Тревога была в каждом слове, в каждой букве. Мама ждала помощи. Увы — она опоздала. Теперь я понимала, что делал Отани в нашей квартире. Меня ждал.
Только… почему молчал? Почему не сказал сразу? Почему позволил ненавидеть себя и деда?
— Потому что вы мне не доверяли. Что бы я ни сказал, вы бы не поверили.
Я смотрела на стоящего напротив саро и знала: он прав.
Боль потери и ненависть лишили меня разума. Я не понимала, что творю. Видела лишь то, что показывали кукловоды.
От этого стало так больно…
И я заплакала.
Навзрыд.
Как ребенок.
Впервые по-настоящему, и из-за родителей, и из-за жалости к себе…
Кен оказался рядом. Обнял за плечи, позволил уткнуться лицом в грудь. И долго гладил по спине.
Тепло. Уютно. Спокойно.
Как давно я не чувствовала себя в безопасности. Но не сейчас. Сейчас была уверенность — Кен разорвет любого, кто посмеет причинить мне вред.
А я… Я так виновата. Бедный, чего он только не вынес. Но почему-то мне совсем не стыдно за те ночи, когда Отани стоял на коленях голый, с завязанными глазами, или…
Сердце бьется сильнее. В животе пустота, тронь — взорвется горячим фейерверком…
Тянусь вверх, к плотно сжатым губам. Ммм… имбирь. Терпкий, пряный…
Кен не сразу отвечает на поцелуй, только когда я пытаюсь засунуть язык в его рот. Разрешает, но лишь на мгновение. И вот уже его язык блуждает по моему небу и губам. Эта ласка кажется такой интимной… гораздо интимнее той, что была в прошлый раз, и до этого…
И ее мало. Хочется большего.
Руки сами развязывают поясок. Халат падает на пол сразу, а не скользит по спине, как шелковое кимоно. Мне без разницы. Главное, что губы Кена теперь могут гулять по обнаженной коже. По шее, плечам, груди… Особенно груди!

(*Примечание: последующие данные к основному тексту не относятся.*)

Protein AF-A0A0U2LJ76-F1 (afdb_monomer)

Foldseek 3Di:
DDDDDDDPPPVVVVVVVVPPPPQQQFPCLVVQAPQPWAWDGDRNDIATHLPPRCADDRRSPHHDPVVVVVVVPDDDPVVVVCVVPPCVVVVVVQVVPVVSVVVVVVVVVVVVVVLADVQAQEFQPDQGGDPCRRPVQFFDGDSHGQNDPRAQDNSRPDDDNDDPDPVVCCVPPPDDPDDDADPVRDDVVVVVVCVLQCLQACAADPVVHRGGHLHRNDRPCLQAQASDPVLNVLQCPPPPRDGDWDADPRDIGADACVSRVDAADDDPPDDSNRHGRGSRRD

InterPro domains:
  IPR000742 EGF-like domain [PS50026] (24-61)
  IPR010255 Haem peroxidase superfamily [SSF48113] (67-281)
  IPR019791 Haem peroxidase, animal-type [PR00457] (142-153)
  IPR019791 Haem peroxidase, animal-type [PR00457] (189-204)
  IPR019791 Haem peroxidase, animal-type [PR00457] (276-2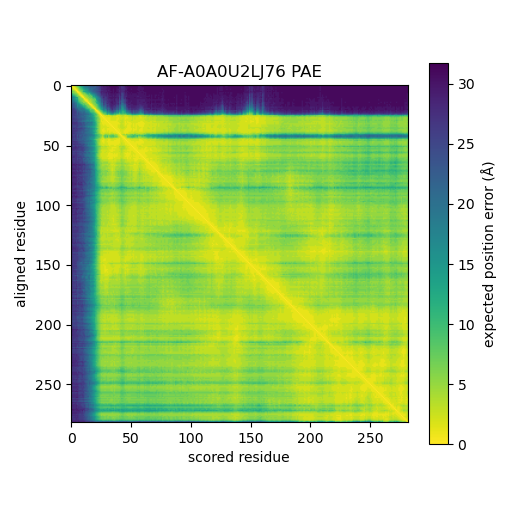82)
  IPR019791 Haem peroxidase, animal-type [PS50292] (107-282)
  IPR037120 Haem peroxidase domain superfamily, animal type [G3DSA:1.10.640.10] (65-282)
  IPR050783 Oxylipin biosynthesis and metabolism [PTHR11903] (43-279)

Secondary structure (DSSP, 8-state):
----PPPTTSHHHHHHHS---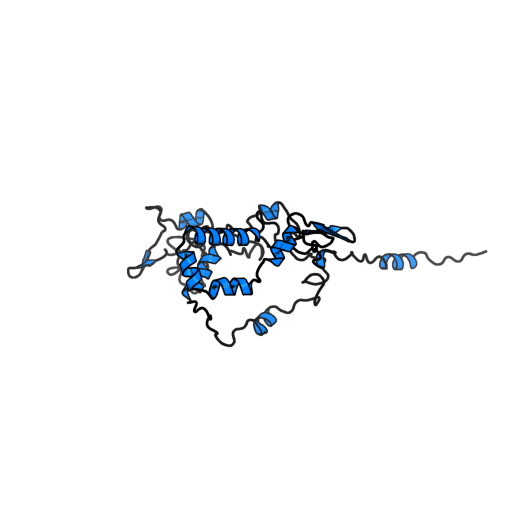-----GGGG----TTPEEEEETTEEEEE-TTTTEESTTS-EE-HHHHHHHHHPPPHHHHHHHHHH-HHHHHHHHHSHHHHHHHHHHHHHHHHTTS-SS--B-SS-SS--HHHHH-TTBPPBSSPPPPTT-SBTTBSSS-SSPPPHHHHIIIIIS-SS----TT---HHHHHHHHHHHTTT--B-TTT-TTBBSS-SS---HHHH-SSHHHHHHHB--STTPBP-EEETTEEEPPBTTTS-------TTS-GGGPBP-SS--

Sequence (282 aa):
PNMKICPQKTCMVLISILFTLTEAANPCCSFPCQNQGVCMPSRDSYTCDCTGTDFYGKNCDIATFTKTFKVLLRPSPETLHGWLTSYQWLWDIINAVRPLRDFIMKMVILIRANIIDTPPAYTSDHEYITLDAAFNRSHYARALPPIPHDCPTPMGVVGPKSLPDAKDIANVLFRRREFKPDALGASVHLTFFAQHFTHMFFKTDFKKGPSFTWGAHGVDGSNVYGPDKHTENLLRSYKDGKLKSQIIKGEEWPPYLSDAPVKMLYPPSVPKENQFALGHEF

Radius of gyration: 28.93 Å; Cα contacts (8 Å, |Δi|>4): 317; chains: 1; bounding box: 54×95×87 Å

Mean predicted aligned error: 7.96 Å

Solvent-accessible surface area (backbone atoms only — not comparable to full-atom values): 16916 Å² total; per-residue (Å²): 140,78,90,79,87,74,78,90,68,66,67,60,56,58,58,63,62,68,60,61,75,71,70,66,64,56,55,55,30,67,60,62,33,31,73,86,21,45,69,42,75,47,91,90,42,67,47,37,49,28,81,94,54,57,28,36,69,79,31,19,74,43,64,37,75,71,44,47,52,53,56,73,70,50,70,53,72,65,57,49,47,48,63,74,68,70,47,60,75,60,48,55,53,40,61,69,39,56,74,58,35,53,50,52,51,52,49,54,50,54,63,58,52,73,74,56,69,82,68,38,45,14,25,80,88,38,74,55,78,43,72,58,41,49,67,48,64,49,46,47,69,36,100,59,55,47,76,63,89,71,33,83,15,88,68,18,73,56,78,60,76,63,80,80,57,67,66,58,50,41,61,75,74,66,54,80,87,68,92,73,79,59,90,87,64,74,53,70,65,59,54,53,48,48,53,58,58,49,49,31,37,64,36,66,29,74,89,84,28,90,57,24,31,73,33,87,76,45,96,76,56,26,36,65,46,18,84,45,74,68,48,29,57,48,44,40,54,84,49,95,86,36,62,48,59,40,76,59,96,88,40,84,40,66,26,36,32,87,78,20,78,55,76,65,69,72,64,90,84,60,57,71,91,76,34,67,37,58,22,38,41,113

Structure (mmCIF, N/CA/C/O backbone):
data_AF-A0A0U2LJ76-F1
#
_entry.id   AF-A0A0U2LJ76-F1
#
loop_
_atom_site.group_PDB
_atom_site.id
_atom_site.type_symbol
_atom_site.label_atom_id
_atom_site.label_alt_id
_atom_site.label_comp_id
_atom_site.label_asym_id
_atom_site.label_entity_id
_atom_site.label_seq_id
_atom_site.pdbx_PDB_ins_code
_atom_site.Cartn_x
_atom_site.Cartn_y
_atom_site.Cartn_z
_atom_site.occupancy
_atom_site.B_iso_or_equiv
_atom_site.auth_seq_id
_atom_site.auth_comp_id
_atom_site.auth_asym_id
_atom_site.auth_atom_id
_atom_site.pdbx_PDB_model_num
ATOM 1 N N . PRO A 1 1 ? 23.160 59.232 -52.154 1.00 35.56 1 PRO A N 1
ATOM 2 C CA . PRO A 1 1 ? 22.264 60.227 -51.521 1.00 35.56 1 PRO A CA 1
ATOM 3 C C . PRO A 1 1 ? 20.911 59.604 -51.145 1.00 35.56 1 PRO A C 1
ATOM 5 O O . PRO A 1 1 ? 20.168 59.163 -52.012 1.00 35.56 1 PRO A O 1
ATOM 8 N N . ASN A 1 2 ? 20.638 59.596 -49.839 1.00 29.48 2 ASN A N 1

Соски напряглись так, что больно. И эта боль проходит только когда Отани берет их в рот, ласкает языком, посасывает… Тот миг, когда он оставляет один, чтобы добраться до другого, кажется вечностью. Это раздражает! Так же, как и эта треклятая рубашка. Хочу чувствовать не ткань, а тело. Горячее, сильное тело!
78
Оно отвечает на ласку, мышцы напрягаются от прикосновений, и чувствовать их под шелковистой кожей — приятно.
Быстрая дорожка поцелуев снизу вверх заставляет стонать от предвкушения… Но пока рано. Очень рано. А еще…
Тяну Кена на кровать. Он подчиняется безропотно, спокойно — как всегда. Только в замутненном желанием взгляде вопрос и капелька опасений.
— Не бойся. Сегодня ничего не бойся… — шепчу в ухо, ловлю губы, и не слышу — чувствую ответный шепот:
— Не буду.
Но тело говорит о другом. Слишком напряжена спина. И плечи застыли в ожидании. Тонкие ноздри трепещут, словно у зверя, что пытается учуять опасность. Сегодня ее нет. Я открыта — так же как и Кен в прошлом. И мне мало губ, языка, пальцев. Хочу большего. Всего!